After backup data is initially written to disk, at some point it is written from the disk-based backup unit directly to tape, an operation that has the added benefit of running in the background and not affecting end users' access to the primary data on servers.
In Oregon, Murphy's department makes two tape copies from the disks. One tape cartridge is stored in the office for use when routine data restores are required, and the other is shipped to a remote facility and available for disaster recovery purposes in the event systems are knocked out at the primary facility.
Murphy said officials plan to spend about $40,000 for two of Overland's REO disk-based backup units and one of the vendor's new NEO series tape libraries. "This should meet our plan of getting through the next three years without having to make more changes," she said.
Elsewhere, government entities are combining disk-based backup with other relatively new storage technologies to transform backup and disaster recovery routines. For example, officials at Michigan's Information Technology Department are tapping disk-based backup plus distance replication and new storage networking gear to overhaul data-protection schemes.
Three years ago, Michigan IT staff handled backup by writing data to tape drives located alongside the mainframe and servers housed in the state's two production data centers near Lansing. After the data was written, the tapes would be taken off the drives and hand-delivered about seven miles away to a third data center, which serves as the disaster recovery site. There the tapes would be stored, available to restore lost data or downed systems, operations that could take several hours.

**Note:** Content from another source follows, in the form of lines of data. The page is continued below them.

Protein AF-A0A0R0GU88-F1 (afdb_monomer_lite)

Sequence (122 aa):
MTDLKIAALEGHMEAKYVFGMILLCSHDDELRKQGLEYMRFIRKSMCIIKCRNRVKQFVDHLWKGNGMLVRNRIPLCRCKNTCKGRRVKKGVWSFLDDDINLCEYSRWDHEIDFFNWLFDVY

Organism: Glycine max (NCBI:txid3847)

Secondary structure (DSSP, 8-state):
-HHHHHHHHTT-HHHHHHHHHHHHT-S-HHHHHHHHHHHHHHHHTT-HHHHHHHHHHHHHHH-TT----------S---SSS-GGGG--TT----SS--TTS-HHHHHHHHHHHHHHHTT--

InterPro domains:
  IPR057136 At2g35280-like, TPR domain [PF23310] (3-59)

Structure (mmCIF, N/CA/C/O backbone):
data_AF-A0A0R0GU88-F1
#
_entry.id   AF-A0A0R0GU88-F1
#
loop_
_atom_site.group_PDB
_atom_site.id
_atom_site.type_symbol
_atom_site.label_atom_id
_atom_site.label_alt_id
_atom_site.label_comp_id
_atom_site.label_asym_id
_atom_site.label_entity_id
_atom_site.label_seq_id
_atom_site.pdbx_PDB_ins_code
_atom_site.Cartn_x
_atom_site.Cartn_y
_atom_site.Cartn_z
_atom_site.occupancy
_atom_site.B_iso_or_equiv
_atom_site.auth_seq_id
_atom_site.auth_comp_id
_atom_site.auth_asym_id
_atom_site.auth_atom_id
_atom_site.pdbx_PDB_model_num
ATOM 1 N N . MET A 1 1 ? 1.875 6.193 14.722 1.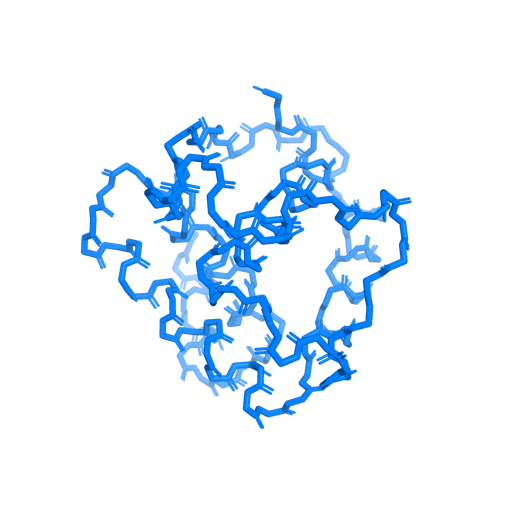00 66.56 1 MET A N 1
ATOM 2 C CA . MET A 1 1 ? 2.665 5.401 13.743 1.00 66.56 1 MET A CA 1
ATOM 3 C C . MET A 1 1 ? 3.547 4.353 14.426 1.00 66.56 1 MET A C 1
ATOM 5 O O . MET A 1 1 ? 3.728 3.287 13.851 1.00 66.56 1 MET A O 1
ATOM 9 N N . THR A 1 2 ? 4.047 4.606 15.643 1.00 83.25 2 THR A N 1
ATOM 10 C CA . THR A 1 2 ? 4.864 3.659 16.425 1.00 83.25 2 THR A CA 1
ATOM 11 C C . THR A 1 2 ? 4.169 2.316 16.663 1.00 83.25 2 THR A C 1
ATOM 13 O O . THR A 1 2 ? 4.744 1.291 16.316 1.00 83.25 2 THR A O 1
ATOM 16 N N . ASP A 1 3 ? 2.914 2.312 17.123 1.00 91.50 3 ASP A N 1
ATOM 17 C CA . ASP A 1 3 ? 2.192 1.064 17.435 1.00 91.50 3 ASP A CA 1
ATOM 18 C C . ASP A 1 3 ? 1.969 0.191 16.198 1.00 91.50 3 ASP A C 1
ATOM 20 O O . ASP A 1 3 ? 2.160 -1.020 16.237 1.00 91.50 3 ASP A O 1
ATOM 24 N N . LEU A 1 4 ? 1.648 0.815 15.057 1.00 90.25 4 LEU A N 1
ATOM 25 C CA . LEU A 1 4 ? 1.500 0.103 13.787 1.00 90.25 4 LEU A CA 1
ATOM 26 C C . LEU A 1 4 ? 2.821 -0.547 13.355 1.00 90.25 4 LEU A C 1
ATOM 28 O O . LEU A 1 4 ? 2.826 -1.693 12.911 1.00 90.25 4 LEU A O 1
ATOM 32 N N . LYS A 1 5 ? 3.938 0.179 13.490 1.00 92.81 5 LYS A N 1
ATOM 33 C CA . LYS A 1 5 ? 5.271 -0.351 13.187 1.00 92.81 5 LYS A CA 1
ATOM 34 C C . LYS A 1 5 ? 5.621 -1.518 14.114 1.00 92.81 5 LYS A C 1
ATOM 36 O O . LYS A 1 5 ? 6.118 -2.526 13.625 1.00 92.81 5 LYS A O 1
ATOM 41 N N . ILE A 1 6 ? 5.352 -1.399 15.415 1.00 95.69 6 ILE A N 1
ATOM 42 C CA . ILE A 1 6 ? 5.600 -2.467 16.397 1.00 95.69 6 ILE A CA 1
ATOM 43 C C . ILE A 1 6 ? 4.776 -3.707 16.039 1.00 95.69 6 ILE A C 1
ATOM 45 O O . ILE A 1 6 ? 5.356 -4.766 15.823 1.00 95.69 6 ILE A O 1
ATOM 49 N N . ALA A 1 7 ? 3.466 -3.563 15.831 1.00 95.19 7 ALA A N 1
ATOM 50 C CA . ALA A 1 7 ? 2.599 -4.678 15.451 1.00 95.19 7 ALA A CA 1
ATOM 51 C C . ALA A 1 7 ? 3.040 -5.342 14.130 1.00 95.19 7 ALA A C 1
ATOM 53 O O . ALA A 1 7 ? 2.999 -6.567 13.986 1.00 95.19 7 ALA A O 1
ATOM 54 N N . ALA A 1 8 ? 3.498 -4.551 13.152 1.00 95.12 8 ALA A N 1
ATOM 55 C CA . ALA A 1 8 ? 4.046 -5.081 11.906 1.00 95.12 8 ALA A CA 1
ATOM 56 C C . ALA A 1 8 ? 5.330 -5.896 12.144 1.00 95.12 8 ALA A C 1
ATOM 58 O O . ALA A 1 8 ? 5.484 -6.971 11.562 1.00 95.12 8 ALA A O 1
ATOM 59 N N . LEU A 1 9 ? 6.231 -5.422 13.008 1.00 94.44 9 LEU A N 1
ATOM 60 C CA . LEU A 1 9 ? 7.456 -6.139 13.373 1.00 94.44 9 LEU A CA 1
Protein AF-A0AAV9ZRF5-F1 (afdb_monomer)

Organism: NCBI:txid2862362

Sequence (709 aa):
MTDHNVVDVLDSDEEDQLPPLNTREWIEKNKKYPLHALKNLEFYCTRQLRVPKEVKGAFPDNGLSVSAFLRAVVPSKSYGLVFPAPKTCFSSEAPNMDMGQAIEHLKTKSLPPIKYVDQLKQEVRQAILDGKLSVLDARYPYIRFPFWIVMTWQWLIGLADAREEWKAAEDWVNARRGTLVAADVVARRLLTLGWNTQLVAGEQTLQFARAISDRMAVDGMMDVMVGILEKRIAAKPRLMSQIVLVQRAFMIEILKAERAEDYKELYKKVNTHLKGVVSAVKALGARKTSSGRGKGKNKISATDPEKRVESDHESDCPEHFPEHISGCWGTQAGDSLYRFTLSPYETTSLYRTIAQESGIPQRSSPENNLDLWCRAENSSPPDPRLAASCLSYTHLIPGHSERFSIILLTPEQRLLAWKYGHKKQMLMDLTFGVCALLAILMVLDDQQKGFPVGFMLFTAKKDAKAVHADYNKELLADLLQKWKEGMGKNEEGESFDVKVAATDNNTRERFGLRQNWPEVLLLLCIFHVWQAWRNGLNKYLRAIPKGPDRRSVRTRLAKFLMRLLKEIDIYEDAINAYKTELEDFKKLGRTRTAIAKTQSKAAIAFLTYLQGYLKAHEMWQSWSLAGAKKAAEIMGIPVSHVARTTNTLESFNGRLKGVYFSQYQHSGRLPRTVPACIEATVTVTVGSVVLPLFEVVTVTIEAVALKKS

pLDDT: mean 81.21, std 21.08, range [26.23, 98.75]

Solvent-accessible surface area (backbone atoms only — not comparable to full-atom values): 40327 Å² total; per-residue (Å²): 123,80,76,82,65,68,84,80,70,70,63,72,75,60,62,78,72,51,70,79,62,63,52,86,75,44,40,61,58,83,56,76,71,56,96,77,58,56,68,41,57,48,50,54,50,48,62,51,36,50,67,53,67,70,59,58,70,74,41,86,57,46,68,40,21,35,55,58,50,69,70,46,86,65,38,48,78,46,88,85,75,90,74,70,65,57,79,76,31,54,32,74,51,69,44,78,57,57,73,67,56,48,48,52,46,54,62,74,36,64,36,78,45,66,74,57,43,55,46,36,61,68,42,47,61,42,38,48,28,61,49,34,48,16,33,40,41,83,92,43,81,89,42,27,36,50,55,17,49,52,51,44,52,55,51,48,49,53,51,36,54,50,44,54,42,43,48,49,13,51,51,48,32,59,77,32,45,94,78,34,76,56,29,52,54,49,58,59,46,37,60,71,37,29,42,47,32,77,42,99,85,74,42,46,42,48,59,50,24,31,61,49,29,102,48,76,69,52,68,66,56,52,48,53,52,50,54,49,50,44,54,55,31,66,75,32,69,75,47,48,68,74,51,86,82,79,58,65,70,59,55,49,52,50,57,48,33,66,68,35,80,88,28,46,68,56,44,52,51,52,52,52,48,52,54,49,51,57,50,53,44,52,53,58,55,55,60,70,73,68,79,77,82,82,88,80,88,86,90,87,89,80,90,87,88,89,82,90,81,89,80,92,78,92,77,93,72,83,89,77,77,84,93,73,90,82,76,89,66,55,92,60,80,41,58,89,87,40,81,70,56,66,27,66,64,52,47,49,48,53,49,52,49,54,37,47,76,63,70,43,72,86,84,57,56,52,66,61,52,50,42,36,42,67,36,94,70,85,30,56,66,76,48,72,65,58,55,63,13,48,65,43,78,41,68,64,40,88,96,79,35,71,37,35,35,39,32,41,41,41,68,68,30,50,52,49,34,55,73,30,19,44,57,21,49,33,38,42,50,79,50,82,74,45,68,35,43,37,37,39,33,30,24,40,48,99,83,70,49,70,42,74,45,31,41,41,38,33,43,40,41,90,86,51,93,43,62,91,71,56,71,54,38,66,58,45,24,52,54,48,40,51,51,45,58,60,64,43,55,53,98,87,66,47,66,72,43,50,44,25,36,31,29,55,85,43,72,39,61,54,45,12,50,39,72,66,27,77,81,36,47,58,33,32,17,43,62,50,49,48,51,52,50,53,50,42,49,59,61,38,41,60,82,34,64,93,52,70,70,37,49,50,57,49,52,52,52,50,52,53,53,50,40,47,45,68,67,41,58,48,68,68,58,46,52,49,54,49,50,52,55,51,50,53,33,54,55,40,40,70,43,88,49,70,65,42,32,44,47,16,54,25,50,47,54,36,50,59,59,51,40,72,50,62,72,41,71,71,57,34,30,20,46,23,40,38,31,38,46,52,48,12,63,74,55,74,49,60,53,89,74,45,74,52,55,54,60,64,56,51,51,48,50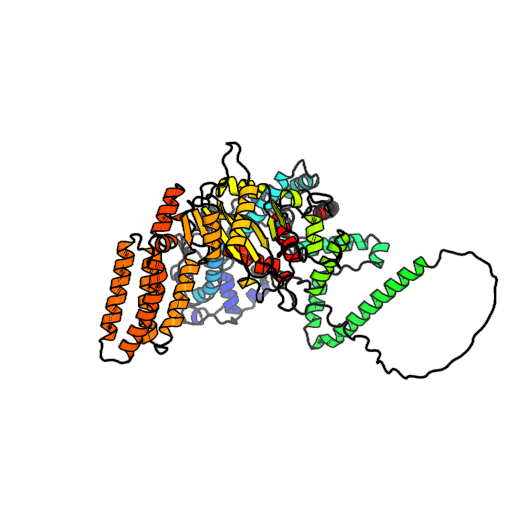,47,44,48,46,65,66,58,45,46,68,54,41,56,96,89,38,61,21,54,61,43,66,52,50,52,46,50,44,40,73,71,56,60,90,67,77,67,64,85,63,50,65,62,54,47,61,44,59,55,60,61,50,70,74,76,112

Structure (mmCIF, N/CA/C/O backbone):
data_AF-A0AAV9ZRF5-F1
#
_entry.id   AF-A0AAV9ZRF5-F1
#
loop_
_atom_site.group_PDB
_atom_site.id
_atom_site.type_symbol
_atom_site.label_atom_id
_atom_site.label_alt_id
_atom_site.label_comp_id
_atom_site.label_asym_id
_atom_site.label_entity_id
_atom_site.label_seq_id
_atom_site.pdbx_PDB_ins_code
_atom_site.Cartn_x
_atom_site.Cartn_y
_atom_site.Cartn_z
_atom_site.occupancy
_atom_site.B_iso_or_equiv
_atom_site.auth_seq_id
_atom_site.auth_comp_id
_atom_site.auth_asym_id
_atom_site.auth_atom_id
_atom_site.pdbx_PDB_model_num
ATOM 1 N N . MET A 1 1 ? 23.172 1.155 6.265 1.00 26.23 1 MET A N 1
ATOM 2 C CA . MET A 1 1 ? 24.214 0.394 6.986 1.00 26.23 1 MET A CA 1
ATOM 3 C C . MET A 1 1 ? 23.501 -0.714 7.726 1.00 26.23 1 MET A C 1
ATOM 5 O O . MET A 1 1 ? 22.813 -0.442 8.695 1.00 26.23 1 MET A O 1
ATOM 9 N N . THR A 1 2 ? 23.530 -1.922 7.180 1.00 31.34 2 THR A N 1
ATOM 10 C CA . THR A 1 2 ? 23.031 -3.116 7.859 1.00 31.34 2 THR A CA 1
ATOM 11 C C . THR A 1 2 ? 24.068 -3.526 8.898 1.00 31.34 2 THR A C 1
ATOM 13 O O . THR A 1 2 ? 25.191 -3.869 8.537 1.00 31.34 2 THR A O 1
ATOM 16 N N . ASP A 1 3 ? 23.685 -3.476 10.170 1.00 32.88 3 ASP A N 1
ATOM 17 C CA . ASP A 1 3 ? 24.463 -3.839 11.368 1.00 32.88 3 ASP A CA 1
ATOM 18 C C . ASP A 1 3 ? 24.796 -5.348 11.456 1.00 32.88 3 ASP A C 1
ATOM 20 O O . ASP A 1 3 ? 24.852 -5.943 12.529 1.00 32.88 3 ASP A O 1
ATOM 24 N N . HIS A 1 4 ? 24.999 -6.016 10.319 1.00 43.09 4 HIS A N 1
ATOM 25 C CA . HIS A 1 4 ? 25.248 -7.457 10.266 1.00 43.09 4 HIS A CA 1
ATOM 26 C C . HIS A 1 4 ? 26.661 -7.856 10.720 1.00 43.09 4 HIS A C 1
ATOM 28 O O . HIS A 1 4 ? 26.885 -9.037 10.957 1.00 43.09 4 HIS A O 1
ATOM 34 N N . ASN A 1 5 ? 27.572 -6.895 10.925 1.00 41.62 5 ASN A N 1
ATOM 35 C CA . ASN A 1 5 ? 28.944 -7.160 11.380 1.00 41.62 5 ASN A CA 1
ATOM 36 C C . ASN A 1 5 ? 29.225 -6.763 12.840 1.00 41.62 5 ASN A C 1
ATOM 38 O O . ASN A 1 5 ? 30.316 -7.034 13.328 1.00 41.62 5 ASN A O 1
ATOM 42 N N . VAL A 1 6 ? 28.276 -6.158 13.567 1.00 40.97 6 VAL A N 1
ATOM 43 C CA . VAL A 1 6 ? 28.535 -5.696 14.950 1.00 40.97 6 VAL A CA 1
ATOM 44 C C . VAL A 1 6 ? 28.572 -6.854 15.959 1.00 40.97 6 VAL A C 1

This routine began to change with the deployment of new storage networks and software that enables data copies to be transmitted electronically. The first piece of the puzzle is EMC Corp.'s Symmetrix Remote Data Facility. This software allows officials to simultaneously make two identical copies of data in a process called mirroring, which stores another copy at the production site and one at the disaster recovery site.
If a problem occurs with data at the primary site, the copy from the disaster recovery site can be available immediately for essentially uninterrupted operations.
The seven-mile gap between sites is bridged using a state-owned fiber-optic line and Computer Network Technology Corp.'s Spectrum 2000 dense-wave division-multiplexing product, which splits the line into independent data-carrying channels. The state stores the mirrored data on four Symmetrix disk arrays, two at the production sites and two at the disaster recovery site.
"We use the mirroring solution for those applications that have [around-the-clock] business requirements, such as state police and law enforcement data, child support data, and treasury data," said Carol Steele Sherman, director of data center operations at the department.
For other applications with less demanding requirements, officials created a separate Tier 2 set of backup and recovery routines using less expensive technologies that still offer more powerful capabilities than tape-only methods.
The first part of this process involves new EMC Clariion ATA-based disk arrays at the two production facilities for nearline, disk-based backup. The Clariions handle full backups of the entire production system and frequent incremental backups of recently changed data. As a result, the state minimizes its exposure to data loss, because the incremental disk-based backups occur far more often than before when only tape was used.
"Our service-level agreements for restoration of data are significantly improved in that we can restore data 15 times faster now than we could before with tape" by using disk-based backup, said Rick Hoffman, storage manager for the Michigan department. "We're also able to see a [six-fold] decrease in backup times."
The backup data on disks then makes its way to tape. But unlike when tape was written on drives at the production site and then hand-carried to the disaster recovery site, a new Fibre Channel-based tape system at the disaster recovery site handles the tape writing responsibilities remotely.
The state uses a Fibre Channel switch from McDATA Corp. to send the backup data via the state-owned fiber lines to the tape drives. Restore operations also can be conducted via the fiber link.
Another relatively new technology that Michigan officials are using is a method for rapidly copying data to disk known as snapshot or copy on write.
EMC offers a couple of versions of
the copy software depending on the
storage platform used with it. They all achieve similar results: data copies that
are only 30 percent of the size of the original dataset, said Jon Wehse, business
continuity practice manager for EMC's federal division.
"Snap copies take less storage consumption, so you can make more of them more often," Wehse said. That decreases the risk of losing data during unplanned system outages.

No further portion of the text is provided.